The number of ROC Performance Shares awarded to a named executive officer is referred to as the officers ROC Target Opportunity. The performance cycle for the ROC Performance Shares is October 1, 2015 through September 30, 2018. Each ROC Performance Share will make the officer eligible to receive, no later than March 15, 2019 but in any event as soon as practicable after the Compensation Committee determines the extent to which the performance goal has been achieved, up to two shares of common stock of the Company (or the equivalent value in cash, as determined by the Committee), provided that the ROC Performance Shares will not vest and will be forfeited to the extent the performance goal is not achieved. No dividend equivalents will be provided in respect of the ROC Performance Shares.
The performance goal for the October 1, 2015 to September 30, 2018 performance cycle is the Companys total return on capital relative to the total return on capital of other companies in a group selected by the Compensation Committee (the Report Group). The Report Group consists of the following companies:
AGL Resources Inc.
Atmos Energy Corporation
Cabot Oil & Gas Corporation
Energen Corporation
EQT Corporation
MDU Resources Group Inc.
National Fuel Gas Company
New Jersey Resources Corporation
Questar Corporation
Range Resources Corporation
SM Energy Company
Southwest Gas Corporation
UGI Corporation
Ultra Petroleum Corporation
WGL Holdings Inc.
Whiting Petroleum Corporation
Total return on capital for a given company means the average of the companys returns on capital for each twelve month period corresponding to each of the Companys fiscal years during the performance cycle, based on data reported for the company in the Bloomberg database at the time of analysis (or, if the Bloomberg database ceases to be available, such alternative publication or service as the Compensation Committee shall designate).
The number of ROC Performance Shares that will vest and be paid will depend upon the Companys performance relative to the Report Group, and not upon the absolute level of return achieved by the Company. The Compensation Committee established five percentile rankings that will determine the number of ROC Performance Shares to vest and be paid: (i) less than 45th, (ii) 45th, (iii) 60th, (iv) 75th, and (v) 100th. These percentile rankings will result in vesting and payment of a percentage of the ROC Target Opportunity, as follows: (i) 0%, (ii) 50%, (iii) 100%, (iv) 150%, and (v) 200%, respectively. For example, if the Companys performance were to place it at the 60th percentile of the Report Group, then 100% of the ROC Target Opportunity would vest and be paid.
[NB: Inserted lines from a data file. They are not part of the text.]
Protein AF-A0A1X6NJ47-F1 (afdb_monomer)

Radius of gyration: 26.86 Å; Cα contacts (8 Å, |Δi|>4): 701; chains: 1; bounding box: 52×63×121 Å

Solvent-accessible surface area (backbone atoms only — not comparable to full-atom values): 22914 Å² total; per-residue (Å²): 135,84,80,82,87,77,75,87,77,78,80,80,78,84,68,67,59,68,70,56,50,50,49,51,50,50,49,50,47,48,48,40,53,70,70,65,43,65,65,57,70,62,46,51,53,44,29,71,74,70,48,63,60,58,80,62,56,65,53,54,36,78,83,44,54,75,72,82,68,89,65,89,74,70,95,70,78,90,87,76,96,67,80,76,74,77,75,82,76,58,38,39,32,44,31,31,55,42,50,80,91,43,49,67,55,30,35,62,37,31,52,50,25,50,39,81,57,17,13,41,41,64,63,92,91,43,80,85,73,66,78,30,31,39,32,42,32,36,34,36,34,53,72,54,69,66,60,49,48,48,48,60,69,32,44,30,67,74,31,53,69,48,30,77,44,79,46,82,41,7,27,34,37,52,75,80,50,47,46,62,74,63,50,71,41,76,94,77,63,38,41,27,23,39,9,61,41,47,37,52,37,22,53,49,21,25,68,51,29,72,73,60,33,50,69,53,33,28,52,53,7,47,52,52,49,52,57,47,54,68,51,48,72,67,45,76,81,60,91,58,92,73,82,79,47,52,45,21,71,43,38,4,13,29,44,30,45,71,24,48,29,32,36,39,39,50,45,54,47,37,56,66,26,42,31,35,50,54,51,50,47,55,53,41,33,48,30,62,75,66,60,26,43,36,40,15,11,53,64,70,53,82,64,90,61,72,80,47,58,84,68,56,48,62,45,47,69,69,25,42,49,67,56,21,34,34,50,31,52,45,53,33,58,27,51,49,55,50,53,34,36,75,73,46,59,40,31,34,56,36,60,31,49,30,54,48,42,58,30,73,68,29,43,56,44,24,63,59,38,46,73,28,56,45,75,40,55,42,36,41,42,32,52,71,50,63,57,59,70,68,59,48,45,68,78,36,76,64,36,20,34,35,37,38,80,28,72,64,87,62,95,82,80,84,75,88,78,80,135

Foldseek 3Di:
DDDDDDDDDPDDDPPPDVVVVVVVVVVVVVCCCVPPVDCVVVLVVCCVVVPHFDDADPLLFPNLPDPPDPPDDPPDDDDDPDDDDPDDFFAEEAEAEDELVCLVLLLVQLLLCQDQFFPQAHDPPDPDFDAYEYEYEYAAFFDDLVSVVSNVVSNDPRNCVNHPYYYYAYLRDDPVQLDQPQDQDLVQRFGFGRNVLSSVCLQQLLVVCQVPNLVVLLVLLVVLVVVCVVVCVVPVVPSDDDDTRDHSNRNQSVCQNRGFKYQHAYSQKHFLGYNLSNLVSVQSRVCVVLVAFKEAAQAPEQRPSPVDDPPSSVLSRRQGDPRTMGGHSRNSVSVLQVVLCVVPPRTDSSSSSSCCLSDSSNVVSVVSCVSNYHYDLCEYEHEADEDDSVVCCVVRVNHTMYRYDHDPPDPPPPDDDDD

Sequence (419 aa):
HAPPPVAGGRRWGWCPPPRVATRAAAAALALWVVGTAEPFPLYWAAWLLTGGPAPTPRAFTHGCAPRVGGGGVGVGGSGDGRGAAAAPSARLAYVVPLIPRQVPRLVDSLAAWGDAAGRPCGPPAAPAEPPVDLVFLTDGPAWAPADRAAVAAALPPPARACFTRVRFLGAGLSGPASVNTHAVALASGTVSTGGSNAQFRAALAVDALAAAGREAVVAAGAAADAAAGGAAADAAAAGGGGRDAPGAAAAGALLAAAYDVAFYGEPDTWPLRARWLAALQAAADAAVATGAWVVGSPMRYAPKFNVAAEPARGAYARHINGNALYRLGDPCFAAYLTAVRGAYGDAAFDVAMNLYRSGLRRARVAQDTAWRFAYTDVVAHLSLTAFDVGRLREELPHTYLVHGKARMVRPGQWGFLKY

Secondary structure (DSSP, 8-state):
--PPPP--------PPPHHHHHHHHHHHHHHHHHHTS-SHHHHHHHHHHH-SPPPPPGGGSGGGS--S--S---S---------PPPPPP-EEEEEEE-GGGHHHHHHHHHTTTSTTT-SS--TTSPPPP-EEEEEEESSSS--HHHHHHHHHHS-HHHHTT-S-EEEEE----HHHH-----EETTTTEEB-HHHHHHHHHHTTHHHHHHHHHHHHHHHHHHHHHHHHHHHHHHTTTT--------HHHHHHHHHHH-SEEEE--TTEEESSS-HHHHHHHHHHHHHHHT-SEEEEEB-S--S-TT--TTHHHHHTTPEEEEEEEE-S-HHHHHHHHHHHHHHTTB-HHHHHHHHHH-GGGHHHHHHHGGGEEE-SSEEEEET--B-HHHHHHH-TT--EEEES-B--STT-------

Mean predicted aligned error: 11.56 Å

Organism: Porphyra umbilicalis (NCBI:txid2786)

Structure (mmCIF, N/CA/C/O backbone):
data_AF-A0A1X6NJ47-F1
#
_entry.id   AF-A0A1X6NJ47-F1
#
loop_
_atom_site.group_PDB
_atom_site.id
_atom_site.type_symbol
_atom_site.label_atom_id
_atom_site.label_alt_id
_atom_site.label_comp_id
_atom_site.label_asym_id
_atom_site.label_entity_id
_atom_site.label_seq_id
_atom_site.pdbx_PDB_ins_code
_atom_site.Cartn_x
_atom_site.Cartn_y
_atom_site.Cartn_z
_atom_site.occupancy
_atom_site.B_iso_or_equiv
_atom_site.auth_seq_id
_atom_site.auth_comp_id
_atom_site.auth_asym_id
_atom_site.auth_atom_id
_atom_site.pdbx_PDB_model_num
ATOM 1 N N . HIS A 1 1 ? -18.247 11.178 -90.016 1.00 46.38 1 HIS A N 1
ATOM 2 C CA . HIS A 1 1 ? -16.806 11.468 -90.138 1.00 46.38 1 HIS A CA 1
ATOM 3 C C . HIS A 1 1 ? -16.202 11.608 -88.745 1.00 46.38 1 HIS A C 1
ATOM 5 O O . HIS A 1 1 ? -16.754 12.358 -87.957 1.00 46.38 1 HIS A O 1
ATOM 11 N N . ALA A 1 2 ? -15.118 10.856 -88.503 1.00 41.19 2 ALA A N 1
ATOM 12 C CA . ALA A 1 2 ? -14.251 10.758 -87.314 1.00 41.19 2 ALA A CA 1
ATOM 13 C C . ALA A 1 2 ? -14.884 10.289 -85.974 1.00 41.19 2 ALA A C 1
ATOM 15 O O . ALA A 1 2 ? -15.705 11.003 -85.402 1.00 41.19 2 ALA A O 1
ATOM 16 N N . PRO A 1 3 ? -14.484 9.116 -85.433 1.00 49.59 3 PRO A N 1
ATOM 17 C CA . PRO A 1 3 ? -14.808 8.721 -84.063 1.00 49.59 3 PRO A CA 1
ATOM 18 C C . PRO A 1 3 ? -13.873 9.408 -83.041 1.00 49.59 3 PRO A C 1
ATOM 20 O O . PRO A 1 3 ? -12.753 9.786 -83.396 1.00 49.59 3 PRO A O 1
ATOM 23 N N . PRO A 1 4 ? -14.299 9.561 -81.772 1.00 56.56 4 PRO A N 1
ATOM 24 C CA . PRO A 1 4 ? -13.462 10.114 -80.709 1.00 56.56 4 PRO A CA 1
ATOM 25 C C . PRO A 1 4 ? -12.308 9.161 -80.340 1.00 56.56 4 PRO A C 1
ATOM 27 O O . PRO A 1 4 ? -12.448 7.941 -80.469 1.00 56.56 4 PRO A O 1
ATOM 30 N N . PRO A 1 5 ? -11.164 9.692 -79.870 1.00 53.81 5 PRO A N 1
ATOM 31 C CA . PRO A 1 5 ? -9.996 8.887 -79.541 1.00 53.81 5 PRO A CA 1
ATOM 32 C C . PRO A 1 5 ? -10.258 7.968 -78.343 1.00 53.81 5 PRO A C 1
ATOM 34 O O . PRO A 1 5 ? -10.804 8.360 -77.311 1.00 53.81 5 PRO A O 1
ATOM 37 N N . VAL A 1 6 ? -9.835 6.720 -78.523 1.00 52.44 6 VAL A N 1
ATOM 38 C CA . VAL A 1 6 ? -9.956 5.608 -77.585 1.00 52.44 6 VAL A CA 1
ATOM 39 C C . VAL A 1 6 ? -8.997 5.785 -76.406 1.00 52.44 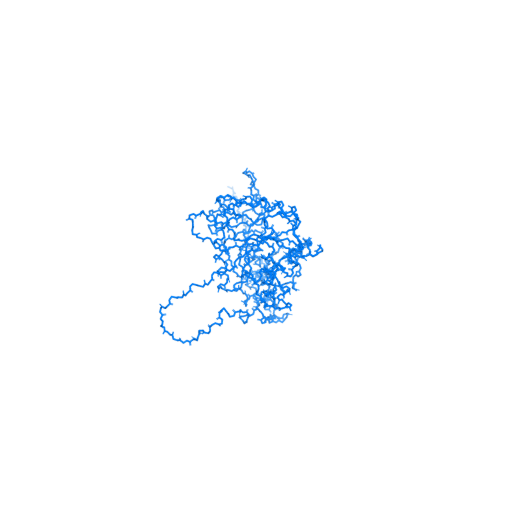6 VAL A C 1
ATOM 41 O O . VAL A 1 6 ? -7.815 6.064 -76.583 1.00 52.44 6 VAL A O 1
ATOM 44 N N . ALA A 1 7 ? -9.560 5.591 -75.213 1.00 49.22 7 ALA A N 1
ATOM 45 C CA . ALA A 1 7 ? -8.960 5.191 -73.942 1.00 49.22 7 ALA A CA 1
ATOM 46 C C . ALA A 1 7 ? -7.425 5.278 -73.810 1.00 49.22 7 ALA A C 1
ATOM 48 O O . ALA A 1 7 ? -6.677 4.414 -74.271 1.00 49.22 7 ALA A O 1
ATOM 49 N N . GLY A 1 8 ? -6.975 6.242 -73.003 1.00 45.12 8 GLY A N 1
ATOM 50 C CA . GLY A 1 8 ? -5.682 6.168 -72.331 1.00 45.12 8 GLY A CA 1
ATOM 51 C C . GLY A 1 8 ? -5.637 4.938 -71.425 1.00 45.12 8 GLY A C 1
ATOM 52 O O . GLY A 1 8 ? -6.199 4.932 -70.329 1.00 45.12 8 GLY A O 1
ATOM 53 N N . GLY A 1 9 ? -4.974 3.884 -71.901 1.00 45.50 9 GLY A N 1
ATOM 54 C CA . GLY A 1 9 ? -4.698 2.677 -71.138 1.00 45.50 9 GLY A CA 1
ATOM 55 C C . GLY A 1 9 ? -3.876 3.005 -69.895 1.00 45.50 9 GLY A C 1
ATOM 56 O O . GLY A 1 9 ? -2.667 3.223 -69.973 1.00 45.50 9 GLY A O 1
ATOM 57 N N . ARG A 1 10 ? -4.525 3.008 -68.726 1.00 47.81 10 ARG A N 1
ATOM 58 C CA . ARG A 1 10 ? -3.826 2.928 -67.442 1.00 47.81 10 ARG A CA 1
ATOM 59 C C . ARG A 1 10 ? -3.139 1.568 -67.390 1.00 47.81 10 ARG A C 1
ATOM 61 O O . ARG A 1 10 ? -3.787 0.550 -67.159 1.00 47.81 10 ARG A O 1
ATOM 68 N N . ARG A 1 11 ? -1.829 1.557 -67.640 1.00 45.69 11 ARG A N 1
ATOM 69 C CA . ARG A 1 11 ? -0.962 0.405 -67.390 1.00 45.69 11 ARG A CA 1
ATOM 70 C C . ARG A 1 11 ? -1.009 0.083 -65.898 1.00 45.69 11 ARG A C 1
ATOM 72 O O . ARG A 1 11 ? -0.322 0.701 -65.091 1.00 45.69 11 ARG A O 1
ATOM 79 N N . TRP A 1 12 ? -1.846 -0.884 -65.548 1.00 53.31 12 TRP A N 1
ATOM 80 C CA . TRP A 1 12 ? -1.683 -1.673 -64.340 1.00 53.31 12 TRP A CA 1
ATOM 81 C C . TRP A 1 12 ? -0.369 -2.448 -64.450 1.00 53.31 12 TRP A C 1
ATOM 83 O O . TRP A 1 12 ? -0.091 -3.041 -65.491 1.00 53.31 12 TRP A O 1
ATOM 93 N N . GLY A 1 13 ? 0.433 -2.435 -63.386 1.00 53.25 13 GLY A N 1
ATOM 94 C CA . GLY A 1 13 ? 1.595 -3.315 -63.269 1.00 53.25 13 GLY A CA 1
ATOM 95 C C . GLY A 1 13 ? 2.928 -2.612 -63.044 1.00 53.25 13 GLY A C 1
ATOM 96 O O . GLY A 1 13 ? 3.901 -2.921 -63.720 1.00 53.25 13 GLY A O 1
ATOM 97 N N . TRP A 1 14 ? 3.017 -1.715 -62.060 1.00 51.66 14 TRP A N 1
ATOM 98 C CA . TRP A 1 14 ? 4.283 -1.559 -61.340 1.00 51.66 14 TRP A CA 1
ATOM 99 C C . TRP A 1 14 ? 4.290 -2.564 -60.191 1.00 51.66 14 TRP A C 1
ATOM 101 O O . TRP A 1 14 ? 4.069 -2.223 -59.032 1.00 51.66 14 TRP A O 1
ATOM 111 N N . CYS A 1 15 ? 4.507 -3.839 -60.523 1.00 53.94 15 CYS A N 1
ATOM 112 C CA . CYS A 1 15 ? 5.031 -4.754 -59.522 1.00 53.94 15 CYS A CA 1
ATOM 113 C C . CYS A 1 15 ? 6.440 -4.251 -59.187 1.00 53.94 15 CYS A C 1
ATOM 115 O O . CYS A 1 15 ? 7.256 -4.120 -60.106 1.00 53.94 15 CYS A O 1
ATOM 117 N N . PRO A 1 16 ? 6.739 -3.920 -57.919 1.00 55.44 16 PRO A N 1
ATOM 118 C CA . PRO A 1 16 ? 8.092 -3.551 -57.545 1.00 55.44 16 PRO A CA 1
ATOM 119 C C . PRO A 1 16 ? 9.039 -4.677 -57.983 1.00 55.44 16 PRO A C 1
ATOM 121 O O . PRO A 1 16 ? 8.667 -5.852 -57.889 1.00 55.44 16 PRO A O 1
ATOM 124 N N . PRO A 1 17 ? 10.244 -4.350 -58.487 1.00 58.69 17 PRO A N 1
ATOM 125 C CA . PRO A 1 17 ? 11.185 -5.362 -58.941 1.00 58.69 17 PRO A CA 1
ATOM 126 C C . PRO A 1 17 ? 11.387 -6.389 -57.820 1.00 58.69 17 PRO A C 1
ATOM 128 O O . PRO A 1 17 ? 11.425 -5.997 -56.650 1.00 58.69 17 PRO A O 1
ATOM 131 N N . PRO A 1 18 ? 11.524 -7.688 -58.137 1.00 67.62 18 PRO A N 1
ATOM 132 C CA . PRO A 1 18 ? 11.432 -8.779 -57.166 1.00 67.62 18 PRO A CA 1
ATOM 133 C C . PRO A 1 18 ? 12.317 -8.559 -55.933 1.00 67.62 18 PRO A C 1
ATOM 135 O O . PRO A 1 18 ? 11.893 -8.819 -54.818 1.00 67.62 18 PRO A O 1
ATOM 138 N N . ARG A 1 19 ? 13.489 -7.935 -56.099 1.00 68.44 19 ARG A N 1
ATOM 139 C CA . ARG A 1 19 ? 14.409 -7.586 -55.003 1.00 68.44 19 ARG A CA 1
ATOM 140 C C . ARG A 1 19 ? 13.837 -6.599 -53.974 1.00 68.44 19 ARG A C 1
ATOM 142 O O . ARG A 1 19 ? 14.182 -6.692 -52.800 1.00 68.44 19 ARG A O 1
ATOM 149 N N . VAL A 1 20 ? 12.993 -5.656 -54.387 1.00 69.56 20 VAL A N 1
ATOM 150 C CA . VAL A 1 20 ? 12.334 -4.690 -53.490 1.00 69.56 20 VAL A CA 1
ATOM 151 C C . VAL A 1 20 ? 11.200 -5.373 -52.730 1.00 69.56 20 VAL A C 1
ATOM 153 O O . VAL A 1 20 ? 11.103 -5.198 -51.518 1.00 69.56 20 VAL A O 1
ATOM 156 N N . ALA A 1 21 ? 10.420 -6.226 -53.400 1.00 69.69 21 ALA A N 1
ATOM 157 C CA . ALA A 1 21 ? 9.393 -7.039 -52.751 1.00 69.69 21 ALA A CA 1
ATOM 158 C C . ALA A 1 21 ? 9.998 -8.021 -51.731 1.00 69.69 21 ALA A C 1
ATOM 160 O O . ALA A 1 21 ? 9.502 -8.121 -50.614 1.00 69.69 21 ALA A O 1
ATOM 161 N N . THR A 1 22 ? 11.120 -8.678 -52.056 1.00 76.88 22 THR A N 1
ATOM 162 C CA . THR A 1 22 ? 11.820 -9.581 -51.127 1.00 76.88 22 THR A CA 1
ATOM 163 C C . THR A 1 22 ? 12.391 -8.837 -49.922 1.00 76.88 22 THR A C 1
ATOM 165 O O . THR A 1 22 ? 12.284 -9.326 -48.803 1.00 76.88 22 THR A O 1
ATOM 168 N N . ARG A 1 23 ? 12.966 -7.640 -50.110 1.00 76.75 23 ARG A N 1
ATOM 169 C CA . ARG A 1 23 ? 13.471 -6.820 -48.994 1.00 76.75 23 ARG A CA 1
ATOM 170 C C . ARG A 1 23 ? 12.345 -6.302 -48.104 1.00 76.75 23 ARG A C 1
ATOM 172 O O . ARG A 1 23 ? 12.488 -6.342 -46.889 1.00 76.75 23 ARG A O 1
ATOM 179 N N . ALA A 1 24 ? 11.232 -5.862 -48.689 1.00 73.19 24 ALA A N 1
ATOM 180 C CA . ALA A 1 24 ? 10.057 -5.433 -47.937 1.00 73.19 24 ALA A CA 1
ATOM 181 C C . ALA A 1 24 ? 9.423 -6.600 -47.166 1.00 73.19 24 ALA A C 1
ATOM 183 O O . ALA A 1 24 ? 9.102 -6.444 -45.994 1.00 73.19 24 ALA A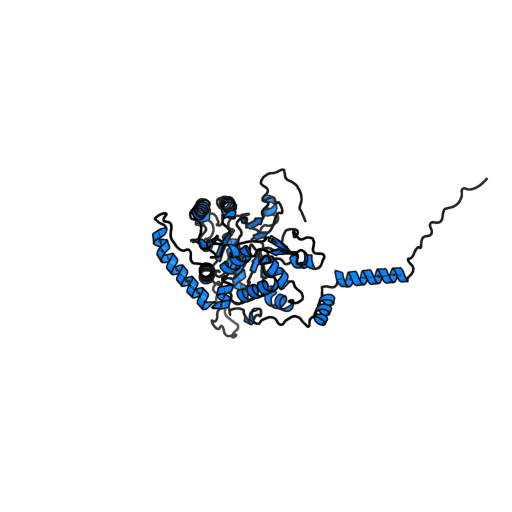 O 1
ATOM 184 N N . ALA A 1 25 ? 9.319 -7.784 -47.778 1.00 76.06 25 ALA A N 1
ATOM 185 C CA . ALA A 1 25 ? 8.833 -8.991 -47.116 1.00 76.06 25 ALA A CA 1
ATOM 186 C C . ALA A 1 25 ? 9.784 -9.468 -46.007 1.00 76.06 25 ALA A C 1
ATOM 188 O O . ALA A 1 25 ? 9.320 -9.830 -44.934 1.00 76.06 25 ALA A O 1
ATOM 189 N N . ALA A 1 26 ? 11.103 -9.412 -46.214 1.00 78.50 26 ALA A N 1
ATOM 190 C CA . ALA A 1 26 ? 12.090 -9.745 -45.186 1.00 78.50 26 ALA A CA 1
ATOM 191 C C . ALA A 1 26 ? 12.079 -8.738 -44.027 1.00 78.50 26 ALA A C 1
ATOM 193 O O . ALA A 1 26 ? 12.169 -9.141 -42.874 1.00 78.50 26 ALA A O 1
ATOM 194 N N . ALA A 1 27 ? 11.921 -7.442 -44.312 1.00 76.00 27 ALA A N 1
ATOM 195 C CA . ALA A 1 27 ? 11.774 -6.412 -43.289 1.00 76.00 27 ALA A CA 1
ATOM 196 C C . ALA A 1 27 ? 10.453 -6.561 -42.522 1.00 76.00 27 ALA A C 1
ATOM 198 O O . ALA A 1 27 ? 10.453 -6.464 -41.302 1.00 76.00 27 ALA A O 1
ATOM 199 N N . ALA A 1 28 ? 9.346 -6.857 -43.208 1.00 72.81 28 ALA A N 1
ATOM 200 C CA . ALA A 1 28 ? 8.057 -7.135 -42.582 1.00 72.81 28 ALA A CA 1
ATOM 201 C C . ALA A 1 28 ? 8.099 -8.420 -41.747 1.00 72.81 28 ALA A C 1
ATOM 203 O O . ALA A 1 28 ? 7.574 -8.426 -40.645 1.00 72.81 28 ALA A O 1
ATOM 204 N N . LEU A 1 29 ? 8.772 -9.475 -42.217 1.00 70.62 29 LEU A N 1
ATOM 205 C CA . LEU A 1 29 ? 8.977 -10.713 -41.468 1.00 70.62 29 LEU A CA 1
ATOM 206 C C . LEU A 1 29 ? 9.902 -10.493 -40.270 1.00 70.62 29 LEU A C 1
ATOM 208 O O . LEU A 1 29 ? 9.629 -11.026 -39.209 1.00 70.62 29 LEU A O 1
ATOM 212 N N . ALA A 1 30 ? 10.957 -9.688 -40.400 1.00 69.56 30 ALA A N 1
ATOM 213 C CA . ALA A 1 30 ? 11.819 -9.323 -39.280 1.00 69.56 30 ALA A CA 1
ATOM 214 C C . ALA A 1 30 ? 11.064 -8.469 -38.254 1.00 69.56 30 ALA A C 1
ATOM 216 O O . ALA A 1 30 ? 11.149 -8.742 -37.066 1.00 69.56 30 ALA A O 1
ATOM 217 N N . LEU A 1 31 ? 10.271 -7.491 -38.696 1.00 64.62 31 LEU A N 1
ATOM 218 C CA . LEU A 1 31 ? 9.403 -6.690 -37.830 1.00 64.62 31 LEU A CA 1
ATOM 219 C C . LEU A 1 31 ? 8.281 -7.523 -37.205 1.00 64.62 31 LEU A C 1
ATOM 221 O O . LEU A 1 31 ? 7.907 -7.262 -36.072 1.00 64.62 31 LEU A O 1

For performance between two established performance levels, the percentage of ROC Performance Shares to vest and be paid will be determined by mathematical interpolation. Notwithstanding the above, if the Companys total return on capital is negative, then the percentage of the ROC Target Opportunity to be paid will be capped at 100%. ROC Performance Shares that do not vest will be automatically forfeited when the Compensation Committee makes its determination as to the extent to which the performance goal has been achieved, but no later than March 15, 2019.
Performance Shares with Relative Total Shareholder Return Performance Goal
On December 17, 2015, the Compensation Committee of the Company made the following grants of performance shares with a performance goal related to relative total shareholder return (TSR Performance Shares) to the named executive officers of the Company: R. J. Tanski, 45,079; D. P. Bauer, 3,423; M. D. Cabell, 17,520; A. M. Cellino, 11,089; and J. R. Pustulka, 11,328. The grants were made under the 2010 Plan. A brief description of the principal terms and conditions of the TSR Performance Shares is provided below.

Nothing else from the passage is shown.